Interdiscip Sci. 2024 Sep;16(3):741-754. doi: 10.1007/s12539-024-00632-z. Epub 2024 May 6.
Molecular representation learning can preserve meaningful molecular structures as embedding vectors, which is a necessary prerequisite for molecular property prediction. Yet, learning how to accurately represent molecules remains challenging. Previous approaches to learning molecular representations in an end-to-end manner potentially suffered information loss while neglecting the utilization of molecular generative representations. To obtain rich molecular feature information, the pre-training molecular representation model utilized different molecular representations to reduce information loss caused by a single molecular representation. Therefore, we provide the MVGC, a unique multi-view generative contrastive learning pre-training model. Our pre-training framework specifically acquires knowledge of three fundamental feature representations of molecules and effectively integrates them to predict molecular properties on benchmark datasets. Comprehensive experiments on seven classification tasks and three regression tasks demonstrate that our proposed MVGC model surpasses the majority of state-of-the-art approaches. Moreover, we explore the potential of the MVGC model to learn the representation of molecules with chemical significance.
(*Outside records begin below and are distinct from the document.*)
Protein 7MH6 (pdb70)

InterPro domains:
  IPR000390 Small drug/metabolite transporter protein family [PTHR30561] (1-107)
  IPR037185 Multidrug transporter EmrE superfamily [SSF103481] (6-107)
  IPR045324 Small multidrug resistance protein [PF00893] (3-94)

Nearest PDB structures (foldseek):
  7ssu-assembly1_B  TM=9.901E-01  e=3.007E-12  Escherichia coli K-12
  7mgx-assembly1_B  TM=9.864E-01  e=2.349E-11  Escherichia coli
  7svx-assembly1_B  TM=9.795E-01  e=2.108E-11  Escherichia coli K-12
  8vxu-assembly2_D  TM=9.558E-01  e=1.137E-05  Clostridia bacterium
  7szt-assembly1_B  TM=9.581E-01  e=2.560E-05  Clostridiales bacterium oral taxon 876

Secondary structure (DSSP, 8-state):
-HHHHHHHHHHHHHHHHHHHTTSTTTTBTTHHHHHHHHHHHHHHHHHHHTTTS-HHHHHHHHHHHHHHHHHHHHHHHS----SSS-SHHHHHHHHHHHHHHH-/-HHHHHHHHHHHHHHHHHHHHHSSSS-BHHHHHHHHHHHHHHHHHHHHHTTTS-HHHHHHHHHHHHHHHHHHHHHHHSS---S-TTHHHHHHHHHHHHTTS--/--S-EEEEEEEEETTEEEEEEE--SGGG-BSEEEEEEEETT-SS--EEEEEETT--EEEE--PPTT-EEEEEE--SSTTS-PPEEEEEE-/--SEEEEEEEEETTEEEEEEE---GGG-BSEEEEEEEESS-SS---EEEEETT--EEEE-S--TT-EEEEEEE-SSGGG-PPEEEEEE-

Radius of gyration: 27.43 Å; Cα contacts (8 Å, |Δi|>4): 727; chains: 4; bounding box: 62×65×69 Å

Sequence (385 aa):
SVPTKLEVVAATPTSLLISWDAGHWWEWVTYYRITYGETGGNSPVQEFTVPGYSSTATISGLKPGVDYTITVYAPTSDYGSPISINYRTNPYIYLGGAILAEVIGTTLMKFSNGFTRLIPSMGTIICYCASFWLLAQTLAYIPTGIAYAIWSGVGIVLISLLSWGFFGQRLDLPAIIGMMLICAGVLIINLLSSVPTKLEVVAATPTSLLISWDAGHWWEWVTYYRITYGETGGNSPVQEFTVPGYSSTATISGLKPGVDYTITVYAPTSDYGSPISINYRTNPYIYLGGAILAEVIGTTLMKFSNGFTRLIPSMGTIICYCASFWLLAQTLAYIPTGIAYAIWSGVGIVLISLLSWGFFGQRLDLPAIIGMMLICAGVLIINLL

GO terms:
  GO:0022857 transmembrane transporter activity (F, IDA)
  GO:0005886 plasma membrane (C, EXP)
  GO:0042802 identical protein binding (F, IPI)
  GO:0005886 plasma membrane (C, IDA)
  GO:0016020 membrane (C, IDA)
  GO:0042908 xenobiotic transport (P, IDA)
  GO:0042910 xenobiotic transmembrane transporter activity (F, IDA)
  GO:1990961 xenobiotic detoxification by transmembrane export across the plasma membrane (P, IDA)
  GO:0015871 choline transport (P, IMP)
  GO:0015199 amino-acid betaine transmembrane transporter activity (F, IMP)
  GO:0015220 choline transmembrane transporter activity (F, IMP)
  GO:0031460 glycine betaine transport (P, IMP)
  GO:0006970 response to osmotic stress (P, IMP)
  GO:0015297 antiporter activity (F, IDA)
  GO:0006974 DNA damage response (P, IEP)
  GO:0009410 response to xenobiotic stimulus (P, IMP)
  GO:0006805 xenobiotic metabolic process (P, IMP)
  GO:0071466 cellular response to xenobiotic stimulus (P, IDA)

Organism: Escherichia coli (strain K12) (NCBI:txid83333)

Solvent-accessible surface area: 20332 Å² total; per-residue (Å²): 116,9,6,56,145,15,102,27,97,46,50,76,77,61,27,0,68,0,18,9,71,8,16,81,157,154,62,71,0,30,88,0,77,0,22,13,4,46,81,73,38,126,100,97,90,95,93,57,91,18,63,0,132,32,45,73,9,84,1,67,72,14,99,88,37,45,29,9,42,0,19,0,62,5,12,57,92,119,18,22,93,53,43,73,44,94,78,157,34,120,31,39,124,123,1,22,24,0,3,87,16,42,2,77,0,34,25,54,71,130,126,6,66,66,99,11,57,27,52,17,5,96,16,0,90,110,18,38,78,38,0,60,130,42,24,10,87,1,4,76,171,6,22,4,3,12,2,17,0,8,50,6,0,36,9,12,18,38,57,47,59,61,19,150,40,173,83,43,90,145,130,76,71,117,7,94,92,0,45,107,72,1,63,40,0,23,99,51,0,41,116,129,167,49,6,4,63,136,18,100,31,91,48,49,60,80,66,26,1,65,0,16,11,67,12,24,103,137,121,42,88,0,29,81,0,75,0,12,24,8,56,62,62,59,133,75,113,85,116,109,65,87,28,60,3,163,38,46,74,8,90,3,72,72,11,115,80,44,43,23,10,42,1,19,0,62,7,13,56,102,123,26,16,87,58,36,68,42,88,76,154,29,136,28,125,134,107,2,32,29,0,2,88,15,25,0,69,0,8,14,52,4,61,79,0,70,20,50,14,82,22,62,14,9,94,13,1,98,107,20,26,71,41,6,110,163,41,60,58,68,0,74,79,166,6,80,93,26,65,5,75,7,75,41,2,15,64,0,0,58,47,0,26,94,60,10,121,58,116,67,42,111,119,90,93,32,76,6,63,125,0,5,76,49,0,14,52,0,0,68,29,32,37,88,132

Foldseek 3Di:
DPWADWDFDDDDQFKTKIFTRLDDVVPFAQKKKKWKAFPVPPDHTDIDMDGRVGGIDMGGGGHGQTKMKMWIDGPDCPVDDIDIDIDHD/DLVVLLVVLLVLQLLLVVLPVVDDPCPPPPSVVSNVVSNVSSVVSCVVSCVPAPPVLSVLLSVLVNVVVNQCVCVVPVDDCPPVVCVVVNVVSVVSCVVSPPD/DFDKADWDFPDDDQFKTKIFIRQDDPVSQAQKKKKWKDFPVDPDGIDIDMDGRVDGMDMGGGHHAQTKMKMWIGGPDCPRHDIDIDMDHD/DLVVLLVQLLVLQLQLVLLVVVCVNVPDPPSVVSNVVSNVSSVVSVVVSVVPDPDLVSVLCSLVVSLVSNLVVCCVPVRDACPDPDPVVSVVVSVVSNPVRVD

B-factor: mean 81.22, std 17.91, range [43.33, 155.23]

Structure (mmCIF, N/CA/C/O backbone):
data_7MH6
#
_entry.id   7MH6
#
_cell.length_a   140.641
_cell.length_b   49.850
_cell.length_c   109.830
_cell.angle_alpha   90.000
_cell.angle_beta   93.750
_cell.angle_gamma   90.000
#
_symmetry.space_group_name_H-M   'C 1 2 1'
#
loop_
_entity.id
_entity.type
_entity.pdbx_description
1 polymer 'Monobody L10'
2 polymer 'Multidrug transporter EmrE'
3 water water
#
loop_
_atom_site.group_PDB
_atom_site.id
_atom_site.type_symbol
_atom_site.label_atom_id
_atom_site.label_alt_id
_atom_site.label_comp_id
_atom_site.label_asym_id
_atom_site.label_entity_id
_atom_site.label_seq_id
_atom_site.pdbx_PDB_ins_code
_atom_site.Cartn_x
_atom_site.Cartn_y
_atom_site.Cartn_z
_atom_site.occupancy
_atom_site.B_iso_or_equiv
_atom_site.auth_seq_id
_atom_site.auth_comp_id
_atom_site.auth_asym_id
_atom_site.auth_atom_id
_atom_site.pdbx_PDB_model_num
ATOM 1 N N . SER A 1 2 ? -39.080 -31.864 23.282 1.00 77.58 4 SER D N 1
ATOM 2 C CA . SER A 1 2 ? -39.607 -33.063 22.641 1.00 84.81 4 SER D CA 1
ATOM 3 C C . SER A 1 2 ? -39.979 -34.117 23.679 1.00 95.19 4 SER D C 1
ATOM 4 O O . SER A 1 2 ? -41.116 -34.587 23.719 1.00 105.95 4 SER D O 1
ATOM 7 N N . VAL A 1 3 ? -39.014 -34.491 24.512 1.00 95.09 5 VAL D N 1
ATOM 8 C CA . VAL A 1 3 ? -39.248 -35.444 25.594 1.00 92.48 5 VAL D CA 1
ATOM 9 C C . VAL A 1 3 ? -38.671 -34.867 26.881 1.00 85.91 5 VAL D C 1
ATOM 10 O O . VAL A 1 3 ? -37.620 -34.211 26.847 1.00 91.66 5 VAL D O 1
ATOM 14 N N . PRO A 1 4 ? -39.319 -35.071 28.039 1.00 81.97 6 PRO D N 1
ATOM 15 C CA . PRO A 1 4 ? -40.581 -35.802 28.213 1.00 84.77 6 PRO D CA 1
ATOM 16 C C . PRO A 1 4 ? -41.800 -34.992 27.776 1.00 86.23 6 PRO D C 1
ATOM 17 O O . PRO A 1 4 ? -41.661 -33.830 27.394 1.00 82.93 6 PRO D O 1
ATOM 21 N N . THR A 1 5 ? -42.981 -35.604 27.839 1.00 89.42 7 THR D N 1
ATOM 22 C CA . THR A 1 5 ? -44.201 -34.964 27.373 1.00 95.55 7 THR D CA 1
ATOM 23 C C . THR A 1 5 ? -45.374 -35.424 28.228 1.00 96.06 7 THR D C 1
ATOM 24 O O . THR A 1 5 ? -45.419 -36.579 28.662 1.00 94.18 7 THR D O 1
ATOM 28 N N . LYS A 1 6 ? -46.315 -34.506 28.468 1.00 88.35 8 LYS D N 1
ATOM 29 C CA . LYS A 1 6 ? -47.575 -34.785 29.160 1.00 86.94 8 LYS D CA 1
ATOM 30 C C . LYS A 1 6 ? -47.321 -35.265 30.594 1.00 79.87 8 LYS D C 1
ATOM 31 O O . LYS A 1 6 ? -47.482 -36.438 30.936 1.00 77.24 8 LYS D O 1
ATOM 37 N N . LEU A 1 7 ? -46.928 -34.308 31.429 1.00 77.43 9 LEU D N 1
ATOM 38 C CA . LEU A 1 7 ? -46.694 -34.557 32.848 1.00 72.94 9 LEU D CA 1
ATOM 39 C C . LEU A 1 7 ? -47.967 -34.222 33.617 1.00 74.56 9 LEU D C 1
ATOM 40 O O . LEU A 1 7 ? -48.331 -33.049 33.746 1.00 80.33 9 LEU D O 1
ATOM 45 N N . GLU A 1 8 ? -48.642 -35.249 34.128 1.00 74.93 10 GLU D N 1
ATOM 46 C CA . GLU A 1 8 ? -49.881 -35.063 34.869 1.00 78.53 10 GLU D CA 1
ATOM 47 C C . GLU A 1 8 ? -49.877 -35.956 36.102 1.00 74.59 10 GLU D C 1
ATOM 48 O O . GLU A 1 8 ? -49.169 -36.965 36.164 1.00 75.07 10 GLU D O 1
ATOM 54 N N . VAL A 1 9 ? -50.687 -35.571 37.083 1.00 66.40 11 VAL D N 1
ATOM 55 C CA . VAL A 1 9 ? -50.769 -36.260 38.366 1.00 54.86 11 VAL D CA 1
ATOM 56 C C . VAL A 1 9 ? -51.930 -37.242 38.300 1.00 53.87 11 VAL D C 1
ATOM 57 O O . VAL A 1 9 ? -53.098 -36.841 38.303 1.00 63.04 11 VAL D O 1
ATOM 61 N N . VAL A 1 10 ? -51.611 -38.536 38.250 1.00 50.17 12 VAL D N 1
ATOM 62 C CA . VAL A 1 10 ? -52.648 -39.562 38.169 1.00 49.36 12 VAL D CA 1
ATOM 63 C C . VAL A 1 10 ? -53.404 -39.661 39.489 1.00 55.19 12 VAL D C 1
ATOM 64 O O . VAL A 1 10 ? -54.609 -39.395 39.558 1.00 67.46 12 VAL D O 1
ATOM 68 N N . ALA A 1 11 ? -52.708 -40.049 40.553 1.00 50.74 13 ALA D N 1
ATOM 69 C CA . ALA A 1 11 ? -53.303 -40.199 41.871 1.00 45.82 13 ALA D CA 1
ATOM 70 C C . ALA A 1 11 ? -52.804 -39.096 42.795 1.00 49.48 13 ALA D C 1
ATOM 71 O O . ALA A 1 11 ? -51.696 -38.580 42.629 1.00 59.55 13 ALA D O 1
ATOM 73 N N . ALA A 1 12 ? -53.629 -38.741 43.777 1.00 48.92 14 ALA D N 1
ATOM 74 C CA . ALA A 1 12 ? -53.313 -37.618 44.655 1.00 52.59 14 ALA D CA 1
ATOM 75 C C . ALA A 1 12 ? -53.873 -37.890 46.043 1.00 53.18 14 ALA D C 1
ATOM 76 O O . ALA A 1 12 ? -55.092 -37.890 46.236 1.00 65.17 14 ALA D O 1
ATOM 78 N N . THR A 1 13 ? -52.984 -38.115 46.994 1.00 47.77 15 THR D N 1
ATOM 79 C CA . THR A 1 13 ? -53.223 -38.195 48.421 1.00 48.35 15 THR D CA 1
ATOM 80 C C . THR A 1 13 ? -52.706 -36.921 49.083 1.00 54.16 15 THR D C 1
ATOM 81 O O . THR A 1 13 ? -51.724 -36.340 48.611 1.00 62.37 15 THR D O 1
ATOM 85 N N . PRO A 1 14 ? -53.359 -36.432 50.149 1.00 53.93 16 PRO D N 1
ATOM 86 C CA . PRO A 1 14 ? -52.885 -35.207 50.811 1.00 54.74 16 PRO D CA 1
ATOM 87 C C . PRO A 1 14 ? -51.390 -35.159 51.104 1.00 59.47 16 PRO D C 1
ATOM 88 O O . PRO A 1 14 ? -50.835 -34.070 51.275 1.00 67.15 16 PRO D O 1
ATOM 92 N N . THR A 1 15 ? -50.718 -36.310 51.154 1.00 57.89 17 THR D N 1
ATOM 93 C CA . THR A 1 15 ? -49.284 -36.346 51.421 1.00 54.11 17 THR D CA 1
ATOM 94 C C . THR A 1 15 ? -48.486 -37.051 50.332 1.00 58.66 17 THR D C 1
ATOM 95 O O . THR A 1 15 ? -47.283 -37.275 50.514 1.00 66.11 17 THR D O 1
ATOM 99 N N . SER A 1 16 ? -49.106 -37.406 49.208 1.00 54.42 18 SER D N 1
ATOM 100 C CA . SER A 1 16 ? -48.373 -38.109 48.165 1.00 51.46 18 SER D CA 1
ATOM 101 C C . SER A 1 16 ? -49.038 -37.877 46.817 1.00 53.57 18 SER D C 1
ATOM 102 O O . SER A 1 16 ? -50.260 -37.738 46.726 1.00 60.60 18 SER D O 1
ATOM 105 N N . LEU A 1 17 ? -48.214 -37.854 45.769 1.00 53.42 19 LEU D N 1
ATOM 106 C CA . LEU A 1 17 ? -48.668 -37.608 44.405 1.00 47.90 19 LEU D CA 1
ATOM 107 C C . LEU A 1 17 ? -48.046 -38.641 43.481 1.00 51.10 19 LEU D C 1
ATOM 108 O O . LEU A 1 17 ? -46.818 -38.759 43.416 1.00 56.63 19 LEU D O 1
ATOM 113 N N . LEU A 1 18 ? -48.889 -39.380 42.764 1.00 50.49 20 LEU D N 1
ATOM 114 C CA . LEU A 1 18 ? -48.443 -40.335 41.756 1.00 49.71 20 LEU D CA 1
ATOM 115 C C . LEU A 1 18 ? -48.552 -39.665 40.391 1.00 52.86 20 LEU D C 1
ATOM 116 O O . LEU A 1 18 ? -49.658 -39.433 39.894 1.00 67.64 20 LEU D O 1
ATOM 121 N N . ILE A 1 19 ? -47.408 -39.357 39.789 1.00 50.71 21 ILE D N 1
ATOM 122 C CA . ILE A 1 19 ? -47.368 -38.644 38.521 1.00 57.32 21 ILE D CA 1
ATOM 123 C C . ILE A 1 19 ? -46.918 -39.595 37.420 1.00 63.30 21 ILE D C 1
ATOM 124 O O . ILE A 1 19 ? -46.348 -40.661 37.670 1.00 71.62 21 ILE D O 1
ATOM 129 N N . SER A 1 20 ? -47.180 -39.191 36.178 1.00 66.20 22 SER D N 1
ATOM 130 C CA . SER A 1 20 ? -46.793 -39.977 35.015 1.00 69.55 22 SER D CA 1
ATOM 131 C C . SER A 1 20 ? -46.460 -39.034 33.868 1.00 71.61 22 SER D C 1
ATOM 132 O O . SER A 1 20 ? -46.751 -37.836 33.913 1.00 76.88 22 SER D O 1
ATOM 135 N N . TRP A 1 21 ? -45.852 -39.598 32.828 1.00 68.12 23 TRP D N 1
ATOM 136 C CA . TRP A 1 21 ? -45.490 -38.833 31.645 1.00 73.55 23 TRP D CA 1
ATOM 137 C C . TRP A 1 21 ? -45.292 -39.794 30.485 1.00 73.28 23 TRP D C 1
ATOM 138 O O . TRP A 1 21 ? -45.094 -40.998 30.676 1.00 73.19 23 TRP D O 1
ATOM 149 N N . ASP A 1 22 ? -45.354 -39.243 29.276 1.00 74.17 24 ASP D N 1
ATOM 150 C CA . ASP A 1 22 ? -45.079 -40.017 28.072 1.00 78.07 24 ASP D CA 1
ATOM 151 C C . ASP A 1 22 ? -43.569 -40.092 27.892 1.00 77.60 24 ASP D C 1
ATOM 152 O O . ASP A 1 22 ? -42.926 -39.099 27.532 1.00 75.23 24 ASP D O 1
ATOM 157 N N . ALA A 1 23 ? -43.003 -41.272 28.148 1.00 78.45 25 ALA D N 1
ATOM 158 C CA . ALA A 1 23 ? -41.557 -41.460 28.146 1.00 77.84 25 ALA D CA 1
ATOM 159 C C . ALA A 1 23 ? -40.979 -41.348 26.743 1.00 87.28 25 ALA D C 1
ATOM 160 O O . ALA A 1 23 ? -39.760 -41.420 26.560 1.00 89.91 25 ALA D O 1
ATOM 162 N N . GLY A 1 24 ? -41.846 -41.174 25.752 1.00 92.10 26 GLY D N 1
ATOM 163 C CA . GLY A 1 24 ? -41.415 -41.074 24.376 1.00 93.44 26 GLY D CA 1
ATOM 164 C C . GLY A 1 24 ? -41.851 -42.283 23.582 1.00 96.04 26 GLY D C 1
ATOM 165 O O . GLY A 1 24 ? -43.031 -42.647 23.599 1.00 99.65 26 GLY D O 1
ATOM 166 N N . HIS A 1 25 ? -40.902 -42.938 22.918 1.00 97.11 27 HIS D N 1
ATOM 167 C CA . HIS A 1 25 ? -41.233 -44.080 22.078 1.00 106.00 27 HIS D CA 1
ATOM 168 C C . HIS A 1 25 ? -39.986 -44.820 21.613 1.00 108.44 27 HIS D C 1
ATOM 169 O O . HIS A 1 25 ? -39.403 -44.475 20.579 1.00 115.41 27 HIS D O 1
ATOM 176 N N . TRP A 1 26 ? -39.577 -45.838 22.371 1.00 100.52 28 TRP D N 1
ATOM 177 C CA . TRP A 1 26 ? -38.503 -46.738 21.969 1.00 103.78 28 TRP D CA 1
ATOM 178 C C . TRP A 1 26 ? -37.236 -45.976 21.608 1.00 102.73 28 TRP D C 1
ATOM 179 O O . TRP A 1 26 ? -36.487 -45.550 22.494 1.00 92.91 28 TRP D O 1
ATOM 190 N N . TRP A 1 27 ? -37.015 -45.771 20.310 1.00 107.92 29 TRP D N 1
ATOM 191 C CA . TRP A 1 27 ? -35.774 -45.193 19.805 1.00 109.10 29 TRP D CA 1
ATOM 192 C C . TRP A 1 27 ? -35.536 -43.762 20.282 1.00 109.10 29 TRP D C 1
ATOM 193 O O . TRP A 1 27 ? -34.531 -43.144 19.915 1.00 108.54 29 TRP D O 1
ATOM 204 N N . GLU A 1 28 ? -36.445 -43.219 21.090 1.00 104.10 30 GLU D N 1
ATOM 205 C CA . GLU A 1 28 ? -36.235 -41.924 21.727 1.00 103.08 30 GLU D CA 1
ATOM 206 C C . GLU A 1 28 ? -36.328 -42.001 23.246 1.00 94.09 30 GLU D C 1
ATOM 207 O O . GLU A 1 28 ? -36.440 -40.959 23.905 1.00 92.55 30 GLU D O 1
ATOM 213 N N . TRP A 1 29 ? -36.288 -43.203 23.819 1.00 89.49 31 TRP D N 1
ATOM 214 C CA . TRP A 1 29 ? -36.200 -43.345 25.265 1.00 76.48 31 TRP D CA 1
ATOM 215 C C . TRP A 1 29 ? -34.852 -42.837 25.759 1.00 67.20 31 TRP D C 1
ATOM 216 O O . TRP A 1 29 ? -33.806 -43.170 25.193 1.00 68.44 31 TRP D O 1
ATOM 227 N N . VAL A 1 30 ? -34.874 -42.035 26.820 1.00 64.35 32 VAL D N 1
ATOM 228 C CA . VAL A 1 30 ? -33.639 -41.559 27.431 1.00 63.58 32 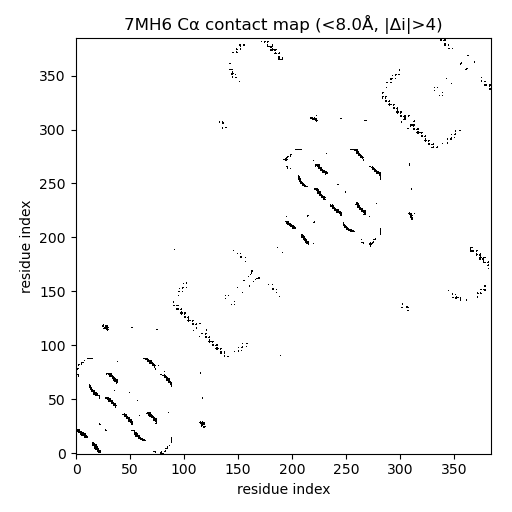VAL D CA 1
ATOM 229 C C . VAL A 1 30 ? -33.196 -42.572 28.477 1.00 65.71 32 VAL D C 1
ATOM 230 O O . VAL A 1 30 ? -33.947 -43.490 28.821 1.00 66.02 32 VAL D O 1
ATOM 234 N N . THR A 1 31 ? -31.974 -42.417 28.989 1.00 65.28 33 THR D N 1
ATOM 235 C CA . THR A 1 31 ? -31.494 -43.330 30.020 1.00 56.41 33 THR D CA 1
ATOM 236 C C . THR A 1 31 ? -32.188 -43.079 31.351 1.00 59.29 33 THR D C 1
ATOM 237 O O . THR A 1 31 ? -32.475 -44.025 32.094 1.00 66.77 33 THR D O 1
ATOM 241 N N . TYR A 1 32 ? -32.475 -41.818 31.668 1.00 61.17 34 TYR D N 1
ATOM 242 C CA . TYR A 1 32 ? -33.021 -41.484 32.975 1.00 59.02 34 TYR D CA 1
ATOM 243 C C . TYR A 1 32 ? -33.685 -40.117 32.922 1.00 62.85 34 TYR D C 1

分子表示学习可以将有意义的分子结构保留为嵌入向量,这是进行分子性质预测的必要前提。然而,学习如何准确地表示分子仍然具有挑战性。以前端到端的方式学习分子表示的方法可能会在忽略利用分子生成表示的情况下导致信息丢失。为了获得丰富的分子特征信息,预训练分子表示模型利用不同的分子表示来减少由单一分子表示引起的信息丢失。因此,我们提供了 MVGC,这是一种独特的多视图生成对比学习预训练模型。我们的预训练框架专门获取分子的三种基本特征表示的知识,并有效地将它们整合起来,以在基准数据集上预测分子性质。在七个分类任务和三个回归任务上的综合实验表明,我们提出的 MVGC 模型优于大多数最先进的方法。此外,我们还探索了 MVGC 模型学习具有化学意义的分子表示的潜力。